Encoding Detection & Decoding¶
Functions for detecting and converting byte sequences to UTF-8. Uses the chardetng algorithm (Firefox's encoding detector) for auto-detection.
detect_encoding¶
detect_encoding ¶
detect_encoding(data: bytes) -> tuple[str, float]
Detect the encoding of a byte sequence.
Returns (encoding_name, confidence) where confidence is 0.0–1.0. Uses the chardetng algorithm (Firefox's encoding detector).
Note (#194): chardetng (since the 1.0 migration, #164) does not expose a
graded score — it reports a fixed confidence of 0.95 for every
successful detection. The float is kept for API stability and to align with
chardet-style ranges, but callers cannot use it to rank detection quality.
Important: automatic encoding detection is inherently probabilistic.

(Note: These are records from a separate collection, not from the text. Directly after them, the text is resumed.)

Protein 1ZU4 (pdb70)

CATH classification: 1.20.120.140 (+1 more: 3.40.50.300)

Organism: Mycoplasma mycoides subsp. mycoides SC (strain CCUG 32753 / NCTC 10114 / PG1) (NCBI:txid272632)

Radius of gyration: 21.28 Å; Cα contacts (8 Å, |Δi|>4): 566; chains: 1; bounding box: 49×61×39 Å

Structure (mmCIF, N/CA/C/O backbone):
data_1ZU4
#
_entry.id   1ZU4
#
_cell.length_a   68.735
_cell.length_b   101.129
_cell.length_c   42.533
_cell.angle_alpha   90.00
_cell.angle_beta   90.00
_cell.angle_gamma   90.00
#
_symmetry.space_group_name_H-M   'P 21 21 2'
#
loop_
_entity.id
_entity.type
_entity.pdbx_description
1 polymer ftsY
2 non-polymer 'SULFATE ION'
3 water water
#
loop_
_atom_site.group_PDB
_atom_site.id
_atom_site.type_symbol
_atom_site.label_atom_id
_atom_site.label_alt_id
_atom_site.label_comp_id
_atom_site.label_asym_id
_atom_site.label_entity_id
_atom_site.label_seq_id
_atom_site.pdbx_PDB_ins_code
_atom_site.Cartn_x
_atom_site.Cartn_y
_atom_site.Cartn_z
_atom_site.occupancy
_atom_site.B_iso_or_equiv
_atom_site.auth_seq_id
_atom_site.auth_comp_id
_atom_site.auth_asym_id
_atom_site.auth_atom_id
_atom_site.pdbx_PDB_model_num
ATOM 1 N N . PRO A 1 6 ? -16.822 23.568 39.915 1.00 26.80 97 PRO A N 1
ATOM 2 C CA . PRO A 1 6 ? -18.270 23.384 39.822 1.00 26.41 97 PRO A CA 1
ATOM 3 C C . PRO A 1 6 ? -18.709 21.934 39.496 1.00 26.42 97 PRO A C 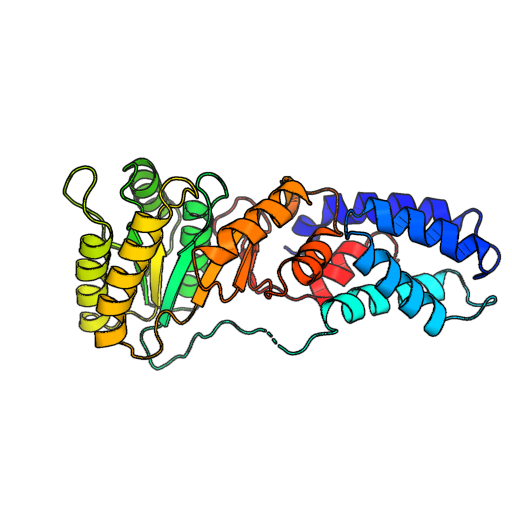1
ATOM 4 O O . PRO A 1 6 ? -19.723 21.481 40.044 1.00 25.00 97 PRO A O 1
ATOM 8 N N . MET A 1 7 ? -18.003 21.227 38.605 1.00 25.94 98 MET A N 1
ATOM 9 C CA . MET A 1 7 ? -18.415 19.845 38.301 1.00 26.41 98 MET A CA 1
ATOM 10 C C . MET A 1 7 ? -18.129 18.916 39.469 1.00 27.50 98 MET A C 1
ATOM 11 O O . MET A 1 7 ? -18.821 17.939 39.646 1.00 26.82 98 MET A O 1
ATOM 16 N N . GLU A 1 8 ? -17.138 19.273 40.293 1.00 29.31 99 GLU A N 1
ATOM 17 C CA . GLU A 1 8 ? -16.790 18.511 41.489 1.00 31.29 99 GLU A CA 1
ATOM 18 C C . GLU A 1 8 ? -17.909 18.577 42.531 1.00 31.61 99 GLU A C 1
ATOM 19 O O . GLU A 1 8 ? -18.283 17.550 43.156 1.00 31.96 99 GLU A O 1
ATOM 25 N N . LYS A 1 9 ? -18.442 19.781 42.730 1.00 31.67 100 LYS A N 1
ATOM 26 C CA . LYS A 1 9 ? -19.557 19.989 43.669 1.00 31.76 100 LYS A CA 1
ATOM 27 C C . LYS A 1 9 ? -20.834 19.346 43.125 1.00 30.10 100 LYS A C 1
ATOM 28 O O . LYS A 1 9 ? -21.611 18.753 43.876 1.00 31.14 100 LYS A O 1
ATOM 34 N N . ALA A 1 10 ? -21.029 19.457 41.814 1.00 27.54 101 ALA A N 1
ATOM 35 C CA . ALA A 1 10 ? -22.185 18.881 41.141 1.00 25.45 101 ALA A CA 1
ATOM 36 C C . ALA A 1 10 ? -22.272 17.355 41.299 1.00 23.33 101 ALA A C 1
ATOM 37 O O . ALA A 1 10 ? -23.342 16.817 41.422 1.00 22.57 101 ALA A O 1
ATOM 39 N N . MET A 1 11 ? -21.128 16.685 41.248 1.00 21.35 102 MET A N 1
ATOM 40 C CA . MET A 1 11 ? -21.082 15.245 41.186 1.00 21.88 102 MET A CA 1
ATOM 41 C C . MET A 1 11 ? -20.703 14.668 42.521 1.00 22.41 102 MET A C 1
ATOM 42 O O . MET A 1 11 ? -20.502 13.475 42.628 1.00 23.34 102 MET A O 1
ATOM 47 N N . LEU A 1 12 ? -20.639 15.504 43.566 1.00 23.58 103 LEU A N 1
ATOM 48 C CA . LEU A 1 12 ? -20.200 14.997 44.865 1.00 24.10 103 LEU A CA 1
ATOM 49 C C . LEU A 1 12 ? -21.038 13.836 45.399 1.00 24.09 103 LEU A C 1
ATOM 50 O O . LEU A 1 12 ? -20.470 12.825 45.852 1.00 24.78 103 LEU A O 1
ATOM 55 N N . LYS A 1 13 ? -22.369 13.978 45.404 1.00 24.18 104 LYS A N 1
ATOM 56 C CA . LYS A 1 13 ? -23.225 12.957 45.992 1.00 24.41 104 LYS A CA 1
ATOM 57 C C . LYS A 1 13 ? -23.235 11.693 45.131 1.00 24.00 104 LYS A C 1
ATOM 58 O O . LYS A 1 13 ? -23.198 10.603 45.671 1.00 23.06 104 LYS A O 1
ATOM 64 N N . SER A 1 14 ? -23.321 11.838 43.800 1.00 22.12 105 SER A N 1
ATOM 65 C CA . SER A 1 14 ? -23.385 10.649 42.931 1.00 21.07 105 SER A CA 1
ATOM 66 C C . SER A 1 14 ? -22.046 9.900 42.918 1.00 19.93 105 SER A C 1
ATOM 67 O O . SER A 1 14 ? -22.008 8.662 42.849 1.00 19.46 105 SER A O 1
ATOM 70 N N . ALA A 1 15 ? -20.945 10.645 42.980 1.00 18.85 106 ALA A N 1
ATOM 71 C CA . ALA A 1 15 ? -19.622 10.053 43.011 1.00 19.27 106 ALA A CA 1
ATOM 72 C C . ALA A 1 15 ? -19.404 9.283 44.312 1.00 19.53 106 ALA A C 1
ATOM 73 O O . ALA A 1 15 ? -18.824 8.208 44.314 1.00 20.37 106 ALA A O 1
ATOM 75 N N . PHE A 1 16 ? -19.890 9.819 45.417 1.00 20.31 107 PHE A N 1
ATOM 76 C CA . PHE A 1 16 ? -19.793 9.122 46.682 1.00 20.77 107 PHE A CA 1
ATOM 77 C C . PHE A 1 16 ? -20.502 7.755 46.662 1.00 21.20 107 PHE A C 1
ATOM 78 O O . PHE A 1 16 ? -19.946 6.758 47.130 1.00 22.46 107 PHE A O 1
ATOM 86 N N . ASN A 1 17 ? -21.745 7.749 46.203 1.00 20.73 108 ASN A N 1
ATOM 87 C CA . ASN A 1 17 ? -22.538 6.535 46.051 1.00 21.64 108 ASN A CA 1
ATOM 88 C C . ASN A 1 17 ? -21.906 5.460 45.112 1.00 21.24 108 ASN A C 1
ATOM 89 O O . ASN A 1 17 ? -21.855 4.259 45.438 1.00 20.19 108 ASN A O 1
ATOM 94 N N . PHE A 1 18 ? -21.475 5.897 43.924 1.00 20.39 109 PHE A N 1
ATOM 95 C CA . PHE A 1 18 ? -20.819 5.038 42.950 1.00 19.63 109 PHE A CA 1
ATOM 96 C C . PHE A 1 18 ? -19.494 4.505 43.527 1.00 20.83 109 PHE A C 1
ATOM 97 O O . PHE A 1 18 ? -19.254 3.307 43.502 1.00 20.19 109 PHE A O 1
ATOM 105 N N . SER A 1 19 ? -18.635 5.369 44.077 1.00 21.66 110 SER A N 1
ATOM 106 C CA . SER A 1 19 ? -17.388 4.864 44.679 1.00 22.27 110 SER A CA 1
ATOM 107 C C . SER A 1 19 ? -17.593 3.971 45.908 1.00 23.10 110 SER A C 1
ATOM 108 O O . SER A 1 19 ? -16.755 3.091 46.183 1.00 22.13 110 SER A O 1
ATOM 111 N N . LYS A 1 20 ? -18.667 4.206 46.661 1.00 24.28 111 LYS A N 1
ATOM 112 C CA . LYS A 1 20 ? -18.959 3.367 47.820 1.00 25.91 111 LYS A CA 1
ATOM 113 C C . LYS A 1 20 ? -19.203 1.945 47.343 1.00 25.70 111 LYS A C 1
ATOM 114 O O . LYS A 1 20 ? -18.661 1.000 47.916 1.00 25.05 111 LYS A O 1
ATOM 120 N N . ASP A 1 21 ? -19.990 1.801 46.278 1.00 24.88 112 ASP A N 1
ATOM 121 C CA . ASP A 1 21 ? -20.218 0.491 45.666 1.00 24.95 112 ASP A CA 1
ATOM 122 C C . ASP A 1 21 ? -18.976 -0.093 45.007 1.00 25.59 112 ASP A C 1
ATOM 123 O O . ASP A 1 21 ? -18.728 -1.310 45.100 1.00 25.89 112 ASP A O 1
ATOM 128 N N . ILE A 1 22 ? -18.197 0.748 44.329 1.00 25.49 113 ILE A N 1
ATOM 129 C CA . ILE A 1 22 ? -16.973 0.252 43.684 1.00 26.43 113 ILE A CA 1
ATOM 130 C C . ILE A 1 22 ? -15.937 -0.226 44.730 1.00 27.37 113 ILE A C 1
ATOM 131 O O . ILE A 1 22 ? -15.255 -1.258 44.556 1.00 27.45 113 ILE A O 1
ATOM 136 N N . LYS A 1 23 ? -15.838 0.505 45.834 1.00 28.22 114 LYS A N 1
ATOM 137 C CA . LYS A 1 23 ? -14.875 0.136 46.888 1.00 29.09 114 LYS A CA 1
ATOM 138 C C . LYS A 1 23 ? -15.220 -1.200 47.530 1.00 28.73 114 LYS A C 1
ATOM 139 O O . LYS A 1 23 ? -14.351 -2.020 47.764 1.00 27.90 114 LYS A O 1
ATOM 145 N N . LYS A 1 24 ? -16.494 -1.418 47.799 1.00 29.41 115 LYS A N 1
ATOM 146 C CA . LYS A 1 24 ? -16.979 -2.734 48.164 1.00 30.58 115 LYS A CA 1
ATOM 147 C C . LYS A 1 24 ? -16.588 -3.821 47.126 1.00 30.07 115 LYS A C 1
ATOM 148 O O . LYS A 1 24 ? -16.128 -4.897 47.483 1.00 29.44 115 LYS A O 1
ATOM 154 N N . LEU A 1 25 ? -16.739 -3.514 45.840 1.00 29.99 116 LEU A N 1
ATOM 155 C CA . LEU A 1 25 ? -16.408 -4.460 44.772 1.00 29.39 116 LEU A CA 1
ATOM 156 C C . LEU A 1 25 ? -14.926 -4.860 44.790 1.00 30.54 116 LEU A C 1
ATOM 157 O O . LEU A 1 25 ? -14.584 -6.032 44.584 1.00 29.34 116 LEU A O 1
ATOM 162 N N . SER A 1 26 ? -14.055 -3.890 45.071 1.00 32.08 117 SER A N 1
ATOM 163 C CA . SER A 1 26 ? -12.595 -4.133 45.140 1.00 34.49 117 SER A CA 1
ATOM 164 C C . SER A 1 26 ? -12.121 -5.143 46.206 1.00 35.71 117 SER A C 1
ATOM 165 O O . SER A 1 26 ? -11.086 -5.796 46.020 1.00 36.32 117 SER A O 1
ATOM 168 N N . LYS A 1 27 ? -12.852 -5.246 47.318 1.00 37.49 118 LYS A N 1
ATOM 169 C CA . LYS A 1 27 ? -12.375 -5.983 48.501 1.00 38.91 118 LYS A CA 1
ATOM 170 C C . LYS A 1 27 ? -12.427 -7.494 48.313 1.00 39.34 118 LYS A C 1
ATOM 171 O O . LYS A 1 27 ? -11.521 -8.209 48.760 1.00 40.06 118 LYS A O 1
ATOM 177 N N . LYS A 1 28 ? -13.462 -7.977 47.636 1.00 38.99 119 LYS A N 1
ATOM 178 C CA . LYS A 1 28 ? -13.510 -9.387 47.253 1.00 38.77 119 LYS A CA 1
ATOM 179 C C . LYS A 1 28 ? -13.038 -9.618 45.796 1.00 37.22 119 LYS A C 1
ATOM 180 O O . LYS A 1 28 ? -13.292 -10.688 45.207 1.00 37.69 119 LYS A O 1
ATOM 186 N N . TYR A 1 29 ? -12.323 -8.644 45.225 1.00 35.25 120 TYR A N 1
ATOM 187 C CA . TYR A 1 29 ? -11.838 -8.782 43.843 1.00 33.06 120 TYR A CA 1
ATOM 188 C C . TYR A 1 29 ? -10.599 -9.662 43.762 1.00 32.75 120 TYR A C 1
ATOM 189 O O . TYR A 1 29 ? -9.571 -9.403 44.410 1.00 32.00 120 TYR A O 1
ATOM 198 N N . LYS A 1 30 ? -10.718 -10.686 42.918 1.00 31.99 121 LYS A N 1
ATOM 199 C CA . LYS A 1 30 ? -9.672 -11.660 42.664 1.00 31.14 121 LYS A CA 1
ATOM 200 C C .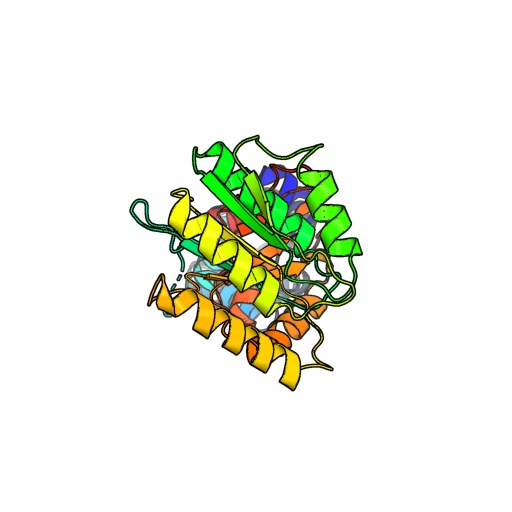 LYS A 1 30 ? -9.318 -11.582 41.184 1.00 29.85 121 LYS A C 1
ATOM 201 O O . LYS A 1 30 ? -8.282 -11.013 40.846 1.00 30.45 121 LYS A O 1
ATOM 207 N N . GLN A 1 31 ? -10.208 -12.077 40.311 1.00 28.90 122 GLN A N 1
ATOM 208 C CA . GLN A 1 31 ? -10.016 -12.029 38.829 1.00 27.59 122 GLN A CA 1
ATOM 209 C C . GLN A 1 31 ? -11.222 -11.416 38.104 1.00 26.16 122 GLN A C 1
ATOM 210 O O . GLN A 1 31 ? -12.313 -11.490 38.614 1.00 24.12 122 GLN A O 1
ATOM 216 N N . ALA A 1 32 ? -11.002 -10.812 36.924 1.00 26.15 123 ALA A N 1
ATOM 217 C CA . ALA A 1 32 ? -12.061 -10.260 36.066 1.00 27.04 123 ALA A CA 1
ATOM 218 C C . ALA A 1 32 ? -12.755 -11.388 35.298 1.00 27.54 123 ALA A C 1
ATOM 219 O O . ALA A 1 32 ? -12.658 -11.480 34.091 1.00 27.83 123 ALA A O 1
ATOM 221 N N . ASP A 1 33 ? -13.435 -12.255 36.026 1.00 28.45 124 ASP A N 1
ATOM 222 C CA . ASP A 1 33 ? -14.073 -13.431 35.459 1.00 29.13 124 ASP A CA 1
ATOM 223 C C . ASP A 1 33 ? -15.595 -13.204 35.360 1.00 28.68 124 ASP A C 1
ATOM 224 O O . ASP A 1 33 ? -16.097 -12.165 35.779 1.00 28.60 124 ASP A O 1
ATOM 229 N N . ASP A 1 34 ? -16.331 -14.177 34.833 1.00 28.64 125 ASP A N 1
ATOM 230 C CA . ASP A 1 34 ? -17.790 -14.037 34.738 1.00 27.86 125 ASP A CA 1
ATOM 231 C C . ASP A 1 34 ? -18.466 -13.653 36.053 1.00 27.40 125 ASP A C 1
ATOM 232 O O . ASP A 1 34 ? -19.286 -12.734 36.083 1.00 25.75 125 ASP A O 1
ATOM 237 N N . GLU A 1 35 ? -18.119 -14.320 37.153 1.00 26.96 126 GLU A N 1
ATOM 238 C CA . GLU A 1 35 ? -18.704 -13.947 38.437 1.00 26.78 126 GLU A CA 1
ATOM 239 C C . GLU A 1 35 ? -18.425 -12.464 38.778 1.00 25.58 126 GLU A C 1
ATOM 240 O O . GLU A 1 35 ? -19.286 -11.793 39.339 1.00 22.88 126 GLU A O 1
ATOM 246 N N . PHE A 1 36 ? -17.226 -11.971 38.435 1.00 25.28 127 PHE A N 1
ATOM 247 C CA . PHE A 1 36 ? -16.913 -10.548 38.647 1.00 24.59 127 PHE A CA 1
ATOM 248 C C . PHE A 1 36 ? -17.843 -9.643 37.830 1.00 23.84 127 PHE A C 1
ATOM 249 O O . PHE A 1 36 ? -18.309 -8.611 38.344 1.00 23.72 127 PHE A O 1
ATOM 257 N N . PHE A 1 37 ? -18.060 -9.996 36.553 1.00 22.76 128 PHE A N 1
ATOM 258 C CA . PHE A 1 37 ? -18.971 -9.206 35.736 1.00 21.44 128 PHE A CA 1
ATOM 259 C C . PHE A 1 37 ? -20.410 -9.190 36.262 1.00 19.42 128 PHE A C 1
ATOM 260 O O . PHE A 1 37 ? -21.075 -8.196 36.155 1.00 16.36 128 PHE A O 1
ATOM 268 N N . GLU A 1 38 ? -20.838 -10.254 36.938 1.00 20.51 129 GLU A N 1
ATOM 269 C CA . GLU A 1 38 ? -22.155 -10.253 37.569 1.00 20.82 129 GLU A CA 1
ATOM 270 C C . GLU A 1 38 ? -22.210 -9.237 38.695 1.00 20.04 129 GLU A C 1
ATOM 271 O O . GLU A 1 38 ? -23.221 -8.560 38.866 1.00 19.50 129 GLU A O 1
ATOM 277 N N . GLU A 1 39 ? -21.123 -9.177 39.477 1.00 20.27 130 GLU A N 1
ATOM 278 C CA . GLU A 1 39 ? -21.032 -8.243 40.594 1.00 20.58 130 GLU A CA 1
ATOM 279 C C . GLU A 1 39 ? -20.962 -6.840 40.033 1.00 18.13 130 GLU A C 1
ATOM 280 O O . GLU A 1 39 ? -21.609 -5.968 40.549 1.00 17.76 130 GLU A O 1
ATOM 286 N N . LEU A 1 40 ? -20.156 -6.625 38.987 1.00 17.11 131 LEU A N 1
ATOM 287 C CA . LEU A 1 40 ? -20.060 -5.288 38.423 1.00 16.01 131 LEU A CA 1
ATOM 288 C C . LEU A 1 40 ? -21.407 -4.820 37.894 1.00 16.47 131 LEU A C 1
ATOM 289 O O . LEU A 1 40 ? -21.825 -3.654 38.106 1.00 16.93 131 LEU A O 1
ATOM 294 N N . GLU A 1 41 ? -22.120 -5.738 37.243 1.00 17.00 132 GLU A N 1
ATOM 295 C CA . GLU A 1 41 ? -23.420 -5.424 36.637 1.00 17.47 132 GLU A CA 1
ATOM 296 C C . GLU A 1 41 ? -24.388 -4.998 37.703 1.00 16.03 132 GLU A C 1
ATOM 297 O O . GLU A 1 41 ? -25.149 -4.066 37.514 1.00 16.33 132 GLU A O 1
ATOM 303 N N . ASP A 1 42 ? -24.327 -5.647 38.863 1.00 16.89 133 ASP A N 1
ATOM 304 C CA . ASP A 1 42 ? -25.134 -5.213 39.985 1.00 16.06 133 ASP A CA 1
ATOM 305 C C . ASP A 1 42 ? -24.818 -3.792 40.483 1.00 15.74 133 ASP A C 1
ATOM 306 O O . ASP A 1 42 ? -25.711 -2.987 40.713 1.00 17.75 133 ASP A O 1
ATOM 311 N N . VAL A 1 43 ? -23.557 -3.453 40.580 1.00 15.16 134 VAL A N 1
ATOM 312 C CA . VAL A 1 43 ? -23.197 -2.065 40.849 1.00 15.50 134 VAL A CA 1
ATOM 313 C C . VAL A 1 43 ? -23.715 -1.092 39.772 1.00 15.50 134 VAL A C 1
ATOM 314 O O . VAL A 1 43 ? -24.232 -0.045 40.106 1.00 15.93 134 VAL A O 1
ATOM 318 N N . LEU A 1 44 ? -23.598 -1.437 38.489 1.00 15.38 135 LEU A N 1
ATOM 319 C CA . LEU A 1 44 ? -24.009 -0.515 37.430 1.00 14.47 135 LEU A CA 1
ATOM 320 C C . LEU A 1 44 ? -25.497 -0.299 37.519 1.00 14.71 135 LEU A C 1
ATOM 321 O O . LEU A 1 44 ? -26.001 0.819 37.301 1.00 15.11 135 LEU A O 1
ATOM 326 N N . ILE A 1 45 ? -26.221 -1.357 37.904 1.00 15.90 136 ILE A N 1
ATOM 327 C CA . ILE A 1 45 ? -27.680 -1.252 38.014 1.00 15.45 136 ILE A CA 1
ATOM 328 C C . ILE A 1 45 ? -28.047 -0.171 39.049 1.00 16.73 136 ILE A C 1
ATOM 329 O O . ILE A 1 45 ? -28.952 0.636 38.837 1.00 16.13 136 ILE A O 1
ATOM 334 N N . GLN A 1 46 ? -27.306 -0.120 40.144 1.00 18.06 137 GLN A N 1
ATOM 335 C CA . GLN A 1 46 ? -27.659 0.795 41.227 1.00 19.46 137 GLN A CA 1
ATOM 336 C C . GLN A 1 46 ? -27.445 2.274 40.924 1.00 19.07 137 GLN A C 1
ATOM 337 O O . GLN A 1 46 ? -27.935 3.126 41.660 1.00 19.58 137 GLN A O 1
ATOM 343 N N . THR A 1 47 ? -26.686 2.581 39.873 1.00 18.46 138 THR A N 1
ATOM 344 C CA . THR A 1 47 ? -26.512 3.961 39.370 1.00 17.69 138 THR A CA 1
ATOM 345 C C . THR A 1 47 ? -27.778 4.508 38.710 1.00 18.63 138 THR A C 1
ATOM 346 O O . THR A 1 47 ? -27.880 5.728 38.420 1.00 18.36 138 THR A O 1
ATOM 350 N N . ASP A 1 48 ? -28.746 3.593 38.502 1.00 18.35 139 ASP A N 1
ATOM 351 C CA . ASP A 1 48 ? -29.970 3.769 37.720 1.00 18.13 139 ASP A CA 1
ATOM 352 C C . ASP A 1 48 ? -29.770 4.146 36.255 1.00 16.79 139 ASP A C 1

A high confidence score does NOT guarantee correctness. For critical pipelines, always prefer explicit encoding metadata over detection.
| Parameters: |
|
|---|
| Returns: |
|
|---|
| Raises: |
|
|---|
Examples:
>>> enc, conf = detect_encoding(b"Hello World")
>>> enc
'UTF-8'
from disarm import detect_encoding
enc, confidence = detect_encoding(b"Hello World")
# enc = "UTF-8", confidence = 0.95
# Windows-1252 encoded text
enc, confidence = detect_encoding("café".encode("windows-1252"))
# enc = "windows-1252", confidence = 0.95
Warning
Automatic encoding detection is inherently probabilistic. A high confidence score does not guarantee correctness. For critical pipelines, always prefer explicit encoding metadata (HTTP headers, BOM, schema definitions) over detection.
Confidence is a fixed 0.95 (#194)
chardetng (since the 1.0 migration) does not expose a graded score — it reports a fixed 0.95 for every successful detection. The value is kept for API stability, but you cannot use it to rank detection quality. Consequently min_confidence below is an accept/reject switch, not a quality threshold.
decode_to_utf8¶
decode_to_utf8 ¶
decode_to_utf8(data: bytes, encoding: str | None = None, *, min_confidence: float = 0.95, strict: bool = False) -> tuple[str, bool]
Decode a byte sequence to UTF-8.
Returns (decoded_text, had_errors) where had_errors is True if a U+FFFD replacement character was inserted during decoding.
had_errors=False is not a fidelity guarantee: single-byte encodings
such as windows-1252 map every byte to some codepoint without ever inserting
U+FFFD, so a wrong-encoding decode can produce mojibake with
had_errors=False and no exception. For critical data, prefer explicit
encoding metadata over auto-detection (and see strict below).
If encoding is None, auto-detects using the chardetng algorithm. Note that
min_confidence is effectively a binary accept/reject knob (see #194 and
the argument docs below), not a quality grade.
Supports all WHATWG encodings (UTF-8, windows-1252, ISO-8859-1, Shift_JIS, EUC-JP, EUC-KR, Big5, GB18030, etc.).
| Parameters: |
|
|---|
| Returns: |
|
|---|
| Raises: |
|
|---|
Examples:
>>> text, had_errors = decode_to_utf8(b"caf\xe9", "windows-1252")
>>> text
'café'
>>> had_errors
False
from disarm import decode_to_utf8
# Explicit encoding
text, had_errors = decode_to_utf8(b"caf\xe9", "windows-1252")
# text = "café", had_errors = False
# Auto-detection (accepts the guess; detection confidence is always 0.95)
text, had_errors = decode_to_utf8(raw_bytes)
# min_confidence is an accept/reject switch, not a quality grade (#194):
# any value > 0.95 refuses auto-detection outright (use 1.0 to require an
# explicit encoding); any value <= 0.95 (the 0.95 default) accepts every guess.
text, had_errors = decode_to_utf8(raw_bytes, min_confidence=1.0)
# Raises DisarmError: detection's fixed 0.95 is below the required 1.0
had_errors=False is not a fidelity guarantee — windows-1252 and other single-byte encodings map every byte to a codepoint without inserting U+FFFD, so a wrong-encoding decode yields mojibake with had_errors=False. Pass strict=True to raise on U+FFFD insertion, but prefer explicit encoding metadata for critical data.
Supports all WHATWG encodings: UTF-8, windows-1252, ISO-8859-1, Shift_JIS, EUC-JP, EUC-KR, Big5, GB18030, and more.